Embracing him tightly, I feel his heart thumping against my cheek. Though the music carries across the gardens, and though voices can be heard for miles around, that throb in his chest is the only thing I can focus on. With his pipes, his foals, his dimpled smiles, Fraser Bell has shown me what a happy life can be. He has proven that not all has to be as is prescribed. I don’t have to hide everything I love just to protect the feelings of those who don’t matter to me.

Giving up tiaras, gowns, and posh banquets is nothing. They never held me when I cried. They never made me laugh in a loch and warmed me with their affection. They never kissed me as though I am the only thing in the world worth having so close. Fraser Bell did. Being with him wouldn’t be giving anything up, being with him would be finally choosing to be happy.

And I’m not afraid of happiness anymore.

Leaning up, I press a long passionate kiss to his lips, before pulling away and dragging him by the hand back towards the ball.

‘Where are we going?’ he asks as he paces beside me, furiously wiping the tears from his face.
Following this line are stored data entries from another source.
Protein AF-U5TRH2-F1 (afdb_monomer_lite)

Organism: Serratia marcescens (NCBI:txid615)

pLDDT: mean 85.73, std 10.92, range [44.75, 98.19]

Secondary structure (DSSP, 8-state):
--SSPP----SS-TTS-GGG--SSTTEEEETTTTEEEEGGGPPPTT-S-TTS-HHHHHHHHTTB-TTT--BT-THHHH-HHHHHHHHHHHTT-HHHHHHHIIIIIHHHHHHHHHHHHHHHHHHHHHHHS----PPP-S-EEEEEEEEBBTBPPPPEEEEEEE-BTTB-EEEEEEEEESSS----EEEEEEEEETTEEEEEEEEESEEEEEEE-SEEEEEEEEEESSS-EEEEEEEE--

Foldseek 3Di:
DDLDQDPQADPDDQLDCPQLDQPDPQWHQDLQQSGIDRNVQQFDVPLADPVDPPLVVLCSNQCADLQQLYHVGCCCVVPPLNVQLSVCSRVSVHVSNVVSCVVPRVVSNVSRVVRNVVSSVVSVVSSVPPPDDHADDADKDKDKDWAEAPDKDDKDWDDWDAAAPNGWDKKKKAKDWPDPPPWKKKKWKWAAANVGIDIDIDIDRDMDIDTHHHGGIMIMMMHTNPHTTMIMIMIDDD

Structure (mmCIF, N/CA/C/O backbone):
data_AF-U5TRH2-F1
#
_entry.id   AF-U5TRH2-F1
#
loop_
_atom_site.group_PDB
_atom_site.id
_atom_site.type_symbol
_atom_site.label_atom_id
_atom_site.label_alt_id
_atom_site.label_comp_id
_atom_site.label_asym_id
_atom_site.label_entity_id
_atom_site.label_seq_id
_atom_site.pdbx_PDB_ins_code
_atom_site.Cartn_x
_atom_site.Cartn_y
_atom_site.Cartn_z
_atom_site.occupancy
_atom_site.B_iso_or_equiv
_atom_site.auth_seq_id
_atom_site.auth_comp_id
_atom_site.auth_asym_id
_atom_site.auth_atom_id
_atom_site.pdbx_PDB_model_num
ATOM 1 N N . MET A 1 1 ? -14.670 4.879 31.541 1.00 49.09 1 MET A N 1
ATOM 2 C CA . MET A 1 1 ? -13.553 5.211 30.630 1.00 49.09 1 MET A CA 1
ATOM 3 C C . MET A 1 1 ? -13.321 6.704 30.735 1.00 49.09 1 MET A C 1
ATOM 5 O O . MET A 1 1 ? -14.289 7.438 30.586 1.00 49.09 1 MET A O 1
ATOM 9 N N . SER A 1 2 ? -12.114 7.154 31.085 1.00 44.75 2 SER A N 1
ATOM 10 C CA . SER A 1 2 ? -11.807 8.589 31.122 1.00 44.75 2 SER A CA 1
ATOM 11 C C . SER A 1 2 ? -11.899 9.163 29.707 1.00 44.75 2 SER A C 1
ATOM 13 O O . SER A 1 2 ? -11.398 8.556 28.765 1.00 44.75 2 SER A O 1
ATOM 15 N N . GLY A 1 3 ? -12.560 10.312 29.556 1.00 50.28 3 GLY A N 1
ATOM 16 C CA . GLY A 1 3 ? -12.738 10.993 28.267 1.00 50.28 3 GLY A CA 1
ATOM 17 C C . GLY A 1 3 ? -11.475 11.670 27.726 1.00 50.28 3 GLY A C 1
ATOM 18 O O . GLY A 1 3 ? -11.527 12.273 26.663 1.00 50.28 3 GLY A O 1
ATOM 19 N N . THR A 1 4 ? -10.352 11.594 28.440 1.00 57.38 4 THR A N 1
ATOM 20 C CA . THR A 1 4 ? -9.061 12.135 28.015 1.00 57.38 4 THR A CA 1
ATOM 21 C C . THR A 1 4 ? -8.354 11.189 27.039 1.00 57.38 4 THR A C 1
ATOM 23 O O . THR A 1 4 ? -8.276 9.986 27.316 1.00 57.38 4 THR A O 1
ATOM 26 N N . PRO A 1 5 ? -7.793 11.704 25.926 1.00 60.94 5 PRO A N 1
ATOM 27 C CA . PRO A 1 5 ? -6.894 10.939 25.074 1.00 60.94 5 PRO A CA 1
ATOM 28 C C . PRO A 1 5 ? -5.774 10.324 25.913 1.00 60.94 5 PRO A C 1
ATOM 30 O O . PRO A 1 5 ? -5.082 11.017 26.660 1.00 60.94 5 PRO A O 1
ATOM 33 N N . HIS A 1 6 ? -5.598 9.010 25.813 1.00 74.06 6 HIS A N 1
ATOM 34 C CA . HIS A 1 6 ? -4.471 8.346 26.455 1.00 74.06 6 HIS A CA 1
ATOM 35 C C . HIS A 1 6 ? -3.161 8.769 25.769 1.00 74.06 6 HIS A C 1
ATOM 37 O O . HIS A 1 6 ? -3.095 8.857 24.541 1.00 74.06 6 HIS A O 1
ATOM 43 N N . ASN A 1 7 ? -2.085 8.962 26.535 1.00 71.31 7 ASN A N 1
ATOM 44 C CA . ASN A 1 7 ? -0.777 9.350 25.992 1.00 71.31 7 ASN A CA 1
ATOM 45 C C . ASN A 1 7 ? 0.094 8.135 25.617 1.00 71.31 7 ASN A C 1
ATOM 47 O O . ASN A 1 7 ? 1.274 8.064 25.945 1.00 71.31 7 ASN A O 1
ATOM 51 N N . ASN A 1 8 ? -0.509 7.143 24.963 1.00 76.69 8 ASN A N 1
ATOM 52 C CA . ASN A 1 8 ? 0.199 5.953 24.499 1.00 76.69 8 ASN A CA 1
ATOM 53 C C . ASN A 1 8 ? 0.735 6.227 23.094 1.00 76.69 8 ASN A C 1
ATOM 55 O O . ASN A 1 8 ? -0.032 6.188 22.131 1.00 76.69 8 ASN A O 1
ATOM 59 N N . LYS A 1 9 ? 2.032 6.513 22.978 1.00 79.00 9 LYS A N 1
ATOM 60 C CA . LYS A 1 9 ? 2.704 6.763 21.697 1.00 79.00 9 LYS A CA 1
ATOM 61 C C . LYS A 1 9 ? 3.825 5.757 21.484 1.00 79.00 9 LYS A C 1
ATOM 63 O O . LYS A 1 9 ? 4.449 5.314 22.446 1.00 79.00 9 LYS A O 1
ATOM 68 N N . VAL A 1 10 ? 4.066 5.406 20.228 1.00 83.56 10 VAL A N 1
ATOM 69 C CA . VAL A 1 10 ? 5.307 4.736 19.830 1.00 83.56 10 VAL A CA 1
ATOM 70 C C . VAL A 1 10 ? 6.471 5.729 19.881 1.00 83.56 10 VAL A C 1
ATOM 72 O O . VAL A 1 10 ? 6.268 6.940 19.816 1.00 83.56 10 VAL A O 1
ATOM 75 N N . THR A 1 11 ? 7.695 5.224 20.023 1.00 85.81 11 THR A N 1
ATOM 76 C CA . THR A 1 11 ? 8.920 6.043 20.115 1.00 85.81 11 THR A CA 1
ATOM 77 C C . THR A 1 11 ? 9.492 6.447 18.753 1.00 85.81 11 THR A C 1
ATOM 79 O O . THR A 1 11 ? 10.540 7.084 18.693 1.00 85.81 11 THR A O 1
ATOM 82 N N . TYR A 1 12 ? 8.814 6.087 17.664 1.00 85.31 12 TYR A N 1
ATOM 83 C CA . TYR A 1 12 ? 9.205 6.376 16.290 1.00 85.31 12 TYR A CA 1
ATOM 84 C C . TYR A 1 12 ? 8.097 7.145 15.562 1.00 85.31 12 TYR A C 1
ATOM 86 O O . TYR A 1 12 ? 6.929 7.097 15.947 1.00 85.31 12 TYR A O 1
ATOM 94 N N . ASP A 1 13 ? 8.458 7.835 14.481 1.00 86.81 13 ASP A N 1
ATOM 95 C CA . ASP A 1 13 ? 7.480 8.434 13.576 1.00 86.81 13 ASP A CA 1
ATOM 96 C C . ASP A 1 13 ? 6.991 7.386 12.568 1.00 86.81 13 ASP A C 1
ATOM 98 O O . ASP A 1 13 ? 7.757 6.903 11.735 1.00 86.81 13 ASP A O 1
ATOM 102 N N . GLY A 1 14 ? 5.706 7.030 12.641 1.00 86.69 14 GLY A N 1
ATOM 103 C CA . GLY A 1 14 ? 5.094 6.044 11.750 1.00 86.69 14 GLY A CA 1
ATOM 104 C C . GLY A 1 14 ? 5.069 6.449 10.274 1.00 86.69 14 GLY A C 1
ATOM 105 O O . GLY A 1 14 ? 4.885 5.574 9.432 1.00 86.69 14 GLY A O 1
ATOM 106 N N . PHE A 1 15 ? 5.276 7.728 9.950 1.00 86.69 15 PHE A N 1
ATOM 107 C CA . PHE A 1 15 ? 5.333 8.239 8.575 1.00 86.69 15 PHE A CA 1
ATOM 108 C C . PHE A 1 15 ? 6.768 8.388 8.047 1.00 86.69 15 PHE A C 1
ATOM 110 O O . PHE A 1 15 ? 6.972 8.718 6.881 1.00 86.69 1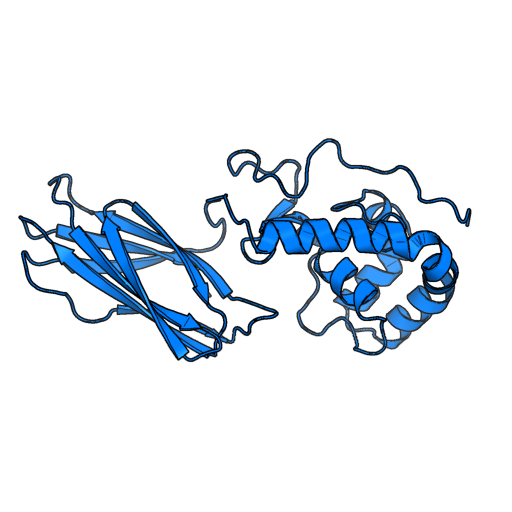5 PHE A O 1
ATOM 117 N N . ASN A 1 16 ? 7.777 8.126 8.880 1.00 84.31 16 ASN A N 1
ATOM 118 C CA . ASN A 1 16 ? 9.176 8.120 8.475 1.00 84.31 16 ASN A CA 1
ATOM 119 C C . ASN A 1 16 ? 9.599 6.699 8.084 1.00 84.31 16 ASN A C 1
ATOM 121 O O . ASN A 1 16 ? 9.471 5.767 8.877 1.00 84.31 16 ASN A O 1
ATOM 125 N N . CYS A 1 17 ? 10.158 6.513 6.887 1.00 78.12 17 CYS A N 1
ATOM 126 C CA . CYS A 1 17 ? 10.567 5.186 6.425 1.00 78.12 17 CYS A CA 1
ATOM 127 C C . CYS A 1 17 ? 11.784 4.598 7.132 1.00 78.12 17 CYS A C 1
ATOM 129 O O . CYS A 1 17 ? 12.103 3.445 6.865 1.00 78.12 17 CYS A O 1
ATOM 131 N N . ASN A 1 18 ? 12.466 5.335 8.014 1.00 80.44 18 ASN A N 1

‘To meet my parents.’ Pride flows through me as I grin and Fraser only returns a nervous gaze.

‘Alice …’ he begins.

‘Fraser, I’ve never been more sure of anything in my life.’ Stopping for a moment outside the door, I reassure him with a tender caress of his cheek. ‘Everyone I love is standing in this castle at present and I don’t think I’ll lose any of them by having you by my side. Nothing aside from the select few people in that room matter to me – no titles, no money, no reputation. It wouldn’t be giving it up for you, it would be being liberated.’

Bursting through the door, I spot my mother and father before the king, their miserable faces contorted into false smiles for their superior’s benefit.

‘Mother, Father,’ I interrupt their conversation. ‘Meet Fraser Bell, the love of my life.’

‘Alice, not now,’ my mother spits through gritted teeth, looking back at the king with an apologetic smile.

‘Yes, now.’ I grasp the king’s glass from the table beside him and clash against it with the ring on my forefinger. Soon the whole room bends their gaze to me, the band cease their playing, and not once does my confidence waver.

‘Good evening, ladies and gentlemen. My name is Alice Walpole and I am unashamedly, indubitably, and happily in love with Fraser Bell. I hope you enjoy the rest of your evening.’